I'm trying to train v3 on my own dataset. But the lr become 0 from the 1st iteration. It's still 0 after even 1k iterations.
1: 775.313843, 775.313843 avg, 0.000000 rate, 7.198354 seconds, 64 images
I met the same problem.Have you solved it?
Have you reseted the number of iterations?
Add "-clear 1" after the weights paths and the net will be trained as if it was its first image seen, so the learning rate should be properly set too.
It seems related to "burn_in" in cfg file. For example, I set learning_rate to 0.001, burn_in to 1000, then learning_rate will increase to 0.001 after 1000 iterations. But not sure the exact formula between them.
in src/network.c line 95:
if (batch_num < net->burn_in) return net->learning_rate * pow((float)batch_num / net->burn_in, net->power);
so: learning_rate * (iterations/burn_in)^4
net->power is = 4 according to src/parser.c line 686
net->power = option_find_float_quiet(options, "power", 4);
so at iteration 1:
LR = 0.001 * 1/1000^4 = 10^-3 * 10^(-3*4) = 10^-15 so yeah it is written 0.
@ralek67 Thx!
Thanks so much! But when I removed the "burn_in", I met a new problem.
Loaded: 0.000044 seconds
2, 0.003: inf, inf avg, 0.099920 rate, 1.575415 seconds, 64 images
Loaded: 0.000054 seconds
3, 0.004: inf, inf avg, 0.099880 rate, 1.549280 seconds, 96 images
Do you know what is a "inf" loss?
@ralek67, so what's the solution? How can we get a proper learning rate from iteration 1?
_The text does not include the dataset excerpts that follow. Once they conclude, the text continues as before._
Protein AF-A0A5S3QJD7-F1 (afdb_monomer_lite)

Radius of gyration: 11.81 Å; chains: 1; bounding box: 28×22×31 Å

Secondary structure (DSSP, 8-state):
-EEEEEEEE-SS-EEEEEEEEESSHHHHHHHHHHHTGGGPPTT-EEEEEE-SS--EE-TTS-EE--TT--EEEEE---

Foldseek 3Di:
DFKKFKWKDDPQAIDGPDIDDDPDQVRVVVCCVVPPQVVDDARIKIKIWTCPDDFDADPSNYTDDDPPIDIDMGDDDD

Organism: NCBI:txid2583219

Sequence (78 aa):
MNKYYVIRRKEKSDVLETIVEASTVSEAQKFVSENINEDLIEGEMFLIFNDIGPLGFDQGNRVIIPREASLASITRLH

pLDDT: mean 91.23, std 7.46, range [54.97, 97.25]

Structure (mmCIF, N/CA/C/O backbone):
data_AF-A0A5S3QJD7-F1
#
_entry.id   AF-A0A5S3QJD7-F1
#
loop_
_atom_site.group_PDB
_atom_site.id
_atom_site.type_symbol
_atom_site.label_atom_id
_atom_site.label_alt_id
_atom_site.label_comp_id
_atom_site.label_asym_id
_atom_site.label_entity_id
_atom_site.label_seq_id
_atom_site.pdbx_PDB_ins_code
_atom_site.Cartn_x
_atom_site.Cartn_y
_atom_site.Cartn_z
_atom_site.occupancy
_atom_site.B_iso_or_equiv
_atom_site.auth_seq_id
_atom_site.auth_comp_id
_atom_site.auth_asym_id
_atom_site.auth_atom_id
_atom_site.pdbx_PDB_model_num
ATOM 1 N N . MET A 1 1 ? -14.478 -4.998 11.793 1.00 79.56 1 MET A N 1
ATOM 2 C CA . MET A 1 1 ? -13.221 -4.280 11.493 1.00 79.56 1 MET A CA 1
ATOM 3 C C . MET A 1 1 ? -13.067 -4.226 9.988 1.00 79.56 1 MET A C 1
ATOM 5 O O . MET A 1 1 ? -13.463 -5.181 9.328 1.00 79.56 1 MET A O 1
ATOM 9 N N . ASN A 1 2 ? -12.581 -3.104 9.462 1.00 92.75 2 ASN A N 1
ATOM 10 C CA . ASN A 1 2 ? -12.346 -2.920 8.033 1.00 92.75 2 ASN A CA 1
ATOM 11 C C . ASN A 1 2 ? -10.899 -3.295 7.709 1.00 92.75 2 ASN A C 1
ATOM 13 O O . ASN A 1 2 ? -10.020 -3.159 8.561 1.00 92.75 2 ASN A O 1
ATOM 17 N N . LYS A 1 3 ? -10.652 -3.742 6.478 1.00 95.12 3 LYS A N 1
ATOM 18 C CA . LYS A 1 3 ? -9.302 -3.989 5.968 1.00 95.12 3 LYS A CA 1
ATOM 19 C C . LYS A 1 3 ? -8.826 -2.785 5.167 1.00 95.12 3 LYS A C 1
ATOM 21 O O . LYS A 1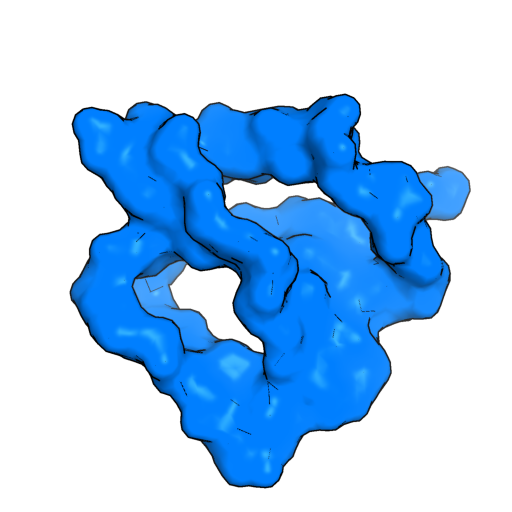 3 ? -9.603 -2.190 4.419 1.00 95.12 3 LYS A O 1
ATOM 26 N N . TYR A 1 4 ? -7.556 -2.444 5.327 1.00 96.38 4 TYR A N 1
ATOM 27 C CA . TYR A 1 4 ? -6.894 -1.371 4.598 1.00 96.38 4 TYR A CA 1
ATOM 28 C C . TYR A 1 4 ? -5.639 -1.913 3.927 1.00 96.38 4 TYR A C 1
ATOM 30 O O . TYR A 1 4 ? -4.785 -2.511 4.585 1.00 96.38 4 TYR A O 1
ATOM 38 N N . TYR A 1 5 ? -5.521 -1.682 2.624 1.00 96.88 5 TYR A N 1
ATOM 39 C CA . TYR A 1 5 ? -4.288 -1.922 1.891 1.00 96.88 5 TYR A CA 1
ATOM 40 C C . TYR A 1 5 ? -3.263 -0.866 2.277 1.00 96.88 5 TYR A C 1
ATOM 42 O O . TYR A 1 5 ? -3.575 0.325 2.284 1.00 96.88 5 TYR A O 1
ATOM 50 N N . VAL A 1 6 ? -2.039 -1.306 2.557 1.00 96.12 6 VAL A N 1
ATOM 51 C CA . VAL A 1 6 ? -0.877 -0.439 2.739 1.00 96.12 6 VAL A CA 1
ATOM 52 C C . VAL A 1 6 ? 0.037 -0.662 1.547 1.00 96.12 6 VAL A C 1
ATOM 54 O O . VAL A 1 6 ? 0.630 -1.727 1.392 1.00 96.12 6 VAL A O 1
ATOM 57 N N . ILE A 1 7 ? 0.119 0.331 0.673 1.00 96.62 7 ILE A N 1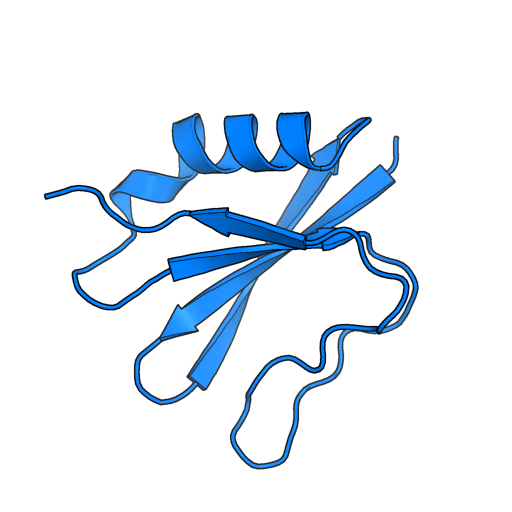
ATOM 58 C CA . ILE A 1 7 ? 0.912 0.271 -0.550 1.00 96.62 7 ILE A CA 1
ATOM 59 C C . ILE A 1 7 ? 2.151 1.126 -0.371 1.00 96.62 7 ILE A C 1
ATOM 61 O O . ILE A 1 7 ? 2.043 2.332 -0.151 1.00 96.62 7 ILE A O 1
ATOM 65 N N . ARG A 1 8 ? 3.327 0.525 -0.522 1.00 95.88 8 ARG A N 1
ATOM 66 C CA . ARG A 1 8 ? 4.578 1.267 -0.629 1.00 95.88 8 ARG A CA 1
ATOM 67 C C . ARG A 1 8 ? 4.739 1.752 -2.061 1.00 95.88 8 ARG A C 1
ATOM 69 O O . ARG A 1 8 ? 4.955 0.958 -2.978 1.00 95.88 8 ARG A O 1
ATOM 76 N N . ARG A 1 9 ? 4.644 3.061 -2.255 1.00 95.62 9 ARG A N 1
ATOM 77 C CA . ARG A 1 9 ? 4.968 3.721 -3.516 1.00 95.62 9 ARG A CA 1
ATOM 78 C C . ARG A 1 9 ? 6.455 4.038 -3.553 1.00 95.62 9 ARG A C 1
ATOM 80 O O . ARG A 1 9 ? 6.963 4.764 -2.702 1.00 95.62 9 ARG A O 1
ATOM 87 N N . LYS A 1 10 ? 7.116 3.511 -4.581 1.00 93.94 10 LYS A N 1
ATOM 88 C CA . LYS A 1 10 ? 8.524 3.748 -4.911 1.00 93.94 10 LYS A CA 1
ATOM 89 C C . LYS A 1 10 ? 8.635 4.610 -6.161 1.00 93.94 10 LYS A C 1
ATOM 91 O O . LYS A 1 10 ? 7.650 4.827 -6.871 1.00 93.94 10 LYS A O 1
ATOM 96 N N . GLU A 1 11 ? 9.853 5.021 -6.505 1.00 92.12 11 GLU A N 1
ATOM 97 C CA . GLU A 1 11 ? 10.118 5.851 -7.688 1.00 92.12 11 GLU A CA 1
ATOM 98 C C . GLU A 1 11 ? 9.512 5.261 -8.974 1.00 92.12 11 GLU A C 1
ATOM 100 O O . GLU A 1 11 ? 8.940 5.996 -9.773 1.00 92.12 11 GLU A O 1
ATOM 105 N N . LYS A 1 12 ? 9.563 3.932 -9.160 1.00 93.00 12 LYS A N 1
ATOM 106 C CA . LYS A 1 12 ? 9.186 3.264 -10.426 1.00 93.00 12 LYS A CA 1
ATOM 107 C C . LYS A 1 12 ? 8.071 2.225 -10.325 1.00 93.00 12 LYS A C 1
ATOM 109 O O . LYS A 1 12 ? 7.637 1.725 -11.352 1.00 93.00 12 LYS A O 1
ATOM 114 N N . SER A 1 13 ? 7.633 1.874 -9.122 1.00 95.50 13 SER A N 1
ATOM 115 C CA . SER A 1 13 ? 6.578 0.877 -8.915 1.00 95.50 13 SER A CA 1
ATOM 116 C C . SER A 1 13 ? 5.888 1.078 -7.573 1.00 95.50 13 SER A C 1
ATOM 118 O O . SER A 1 13 ? 6.441 1.706 -6.671 1.00 95.50 13 SER A O 1
ATOM 120 N N . ASP A 1 14 ? 4.686 0.532 -7.452 1.00 97.25 14 ASP A N 1
ATOM 121 C CA . ASP A 1 14 ? 3.957 0.415 -6.199 1.00 97.25 14 ASP A CA 1
ATOM 122 C C . ASP A 1 14 ? 3.930 -1.066 -5.785 1.00 97.25 14 ASP A C 1
ATOM 124 O O . ASP A 1 14 ? 3.834 -1.955 -6.633 1.00 97.25 14 ASP A O 1
ATOM 128 N N . VAL A 1 15 ? 4.040 -1.349 -4.488 1.00 95.44 15 VAL A N 1
ATOM 129 C CA . VAL A 1 15 ? 4.052 -2.718 -3.949 1.00 95.44 15 VAL A CA 1
ATOM 130 C C . VAL A 1 15 ? 3.097 -2.800 -2.768 1.00 95.44 15 VAL A C 1
ATOM 132 O O . VAL A 1 15 ? 3.051 -1.888 -1.946 1.00 95.44 15 VAL A O 1
ATOM 135 N N . LEU A 1 16 ? 2.334 -3.890 -2.677 1.00 95.44 16 LEU A N 1
ATOM 136 C CA . LEU A 1 16 ? 1.566 -4.188 -1.473 1.00 95.44 16 LEU A CA 1
ATOM 137 C C . LEU A 1 16 ? 2.537 -4.510 -0.336 1.00 95.44 16 LEU A C 1
ATOM 139 O O . LEU A 1 16 ? 3.210 -5.535 -0.375 1.00 95.44 16 LEU A O 1
ATOM 143 N N . GLU A 1 17 ? 2.596 -3.627 0.654 1.00 94.94 17 GLU A N 1
ATOM 144 C CA . GLU A 1 17 ? 3.426 -3.807 1.840 1.00 94.94 17 GLU A CA 1
ATOM 145 C C . GLU A 1 17 ? 2.756 -4.784 2.804 1.00 94.94 17 GLU A C 1
ATOM 147 O O . GLU A 1 17 ? 3.340 -5.777 3.225 1.00 94.94 17 GLU A O 1
ATOM 152 N N . THR A 1 18 ? 1.502 -4.495 3.153 1.00 94.88 18 THR A N 1
ATOM 153 C CA . THR A 1 18 ? 0.713 -5.289 4.093 1.00 94.88 18 THR A CA 1
ATOM 154 C C . THR A 1 18 ? -0.769 -4.919 3.999 1.00 94.88 18 THR A C 1
ATOM 156 O O . THR A 1 18 ? -1.156 -3.964 3.318 1.00 94.88 18 THR A O 1
ATOM 159 N N . ILE A 1 19 ? -1.608 -5.677 4.698 1.00 95.56 19 ILE A N 1
ATOM 160 C CA . ILE A 1 19 ? -3.020 -5.370 4.918 1.00 95.56 19 ILE A CA 1
ATOM 161 C C . ILE A 1 19 ? -3.216 -5.220 6.421 1.00 95.56 19 ILE A C 1
ATOM 163 O O . ILE A 1 19 ? -2.865 -6.121 7.182 1.00 95.56 19 ILE A O 1
ATOM 167 N N . VAL A 1 20 ? -3.786 -4.095 6.846 1.00 95.25 20 VAL A N 1
ATOM 168 C CA . VAL A 1 20 ? -4.044 -3.810 8.264 1.00 95.25 20 VAL A CA 1
ATOM 169 C C . VAL A 1 20 ? -5.539 -3.800 8.547 1.00 95.25 20 VAL A C 1
ATOM 171 O O . VAL A 1 20 ? -6.342 -3.380 7.712 1.00 95.25 20 VAL A O 1
ATOM 174 N N . GLU A 1 21 ? -5.920 -4.258 9.735 1.00 95.44 21 GLU A N 1
ATOM 175 C CA . GLU A 1 21 ? -7.300 -4.191 10.208 1.00 95.44 21 GLU A CA 1
ATOM 176 C C . GLU A 1 21 ? -7.476 -2.986 11.133 1.00 95.44 21 GLU A C 1
ATOM 178 O O . GLU A 1 21 ? -6.763 -2.844 12.124 1.00 95.44 21 GLU A O 1
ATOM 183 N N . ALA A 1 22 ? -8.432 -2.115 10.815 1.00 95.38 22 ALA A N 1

103: 486.020782, 338.144409 avg, 0.000000 rate, 22.209713 seconds, 13184 images
i meet the same problem
Noobs dont do it. Let it train 1k+ iterations and then check log
Most helpful comment
in src/network.c line 95:
if (batch_num < net->burn_in) return net->learning_rate * pow((float)batch_num / net->burn_in, net->power);so: learning_rate * (iterations/burn_in)^4
net->power is = 4 according to src/parser.c line 686
net->power = option_find_float_quiet(options, "power", 4);so at iteration 1:
LR = 0.001 * 1/1000^4 = 10^-3 * 10^(-3*4) = 10^-15 so yeah it is written 0.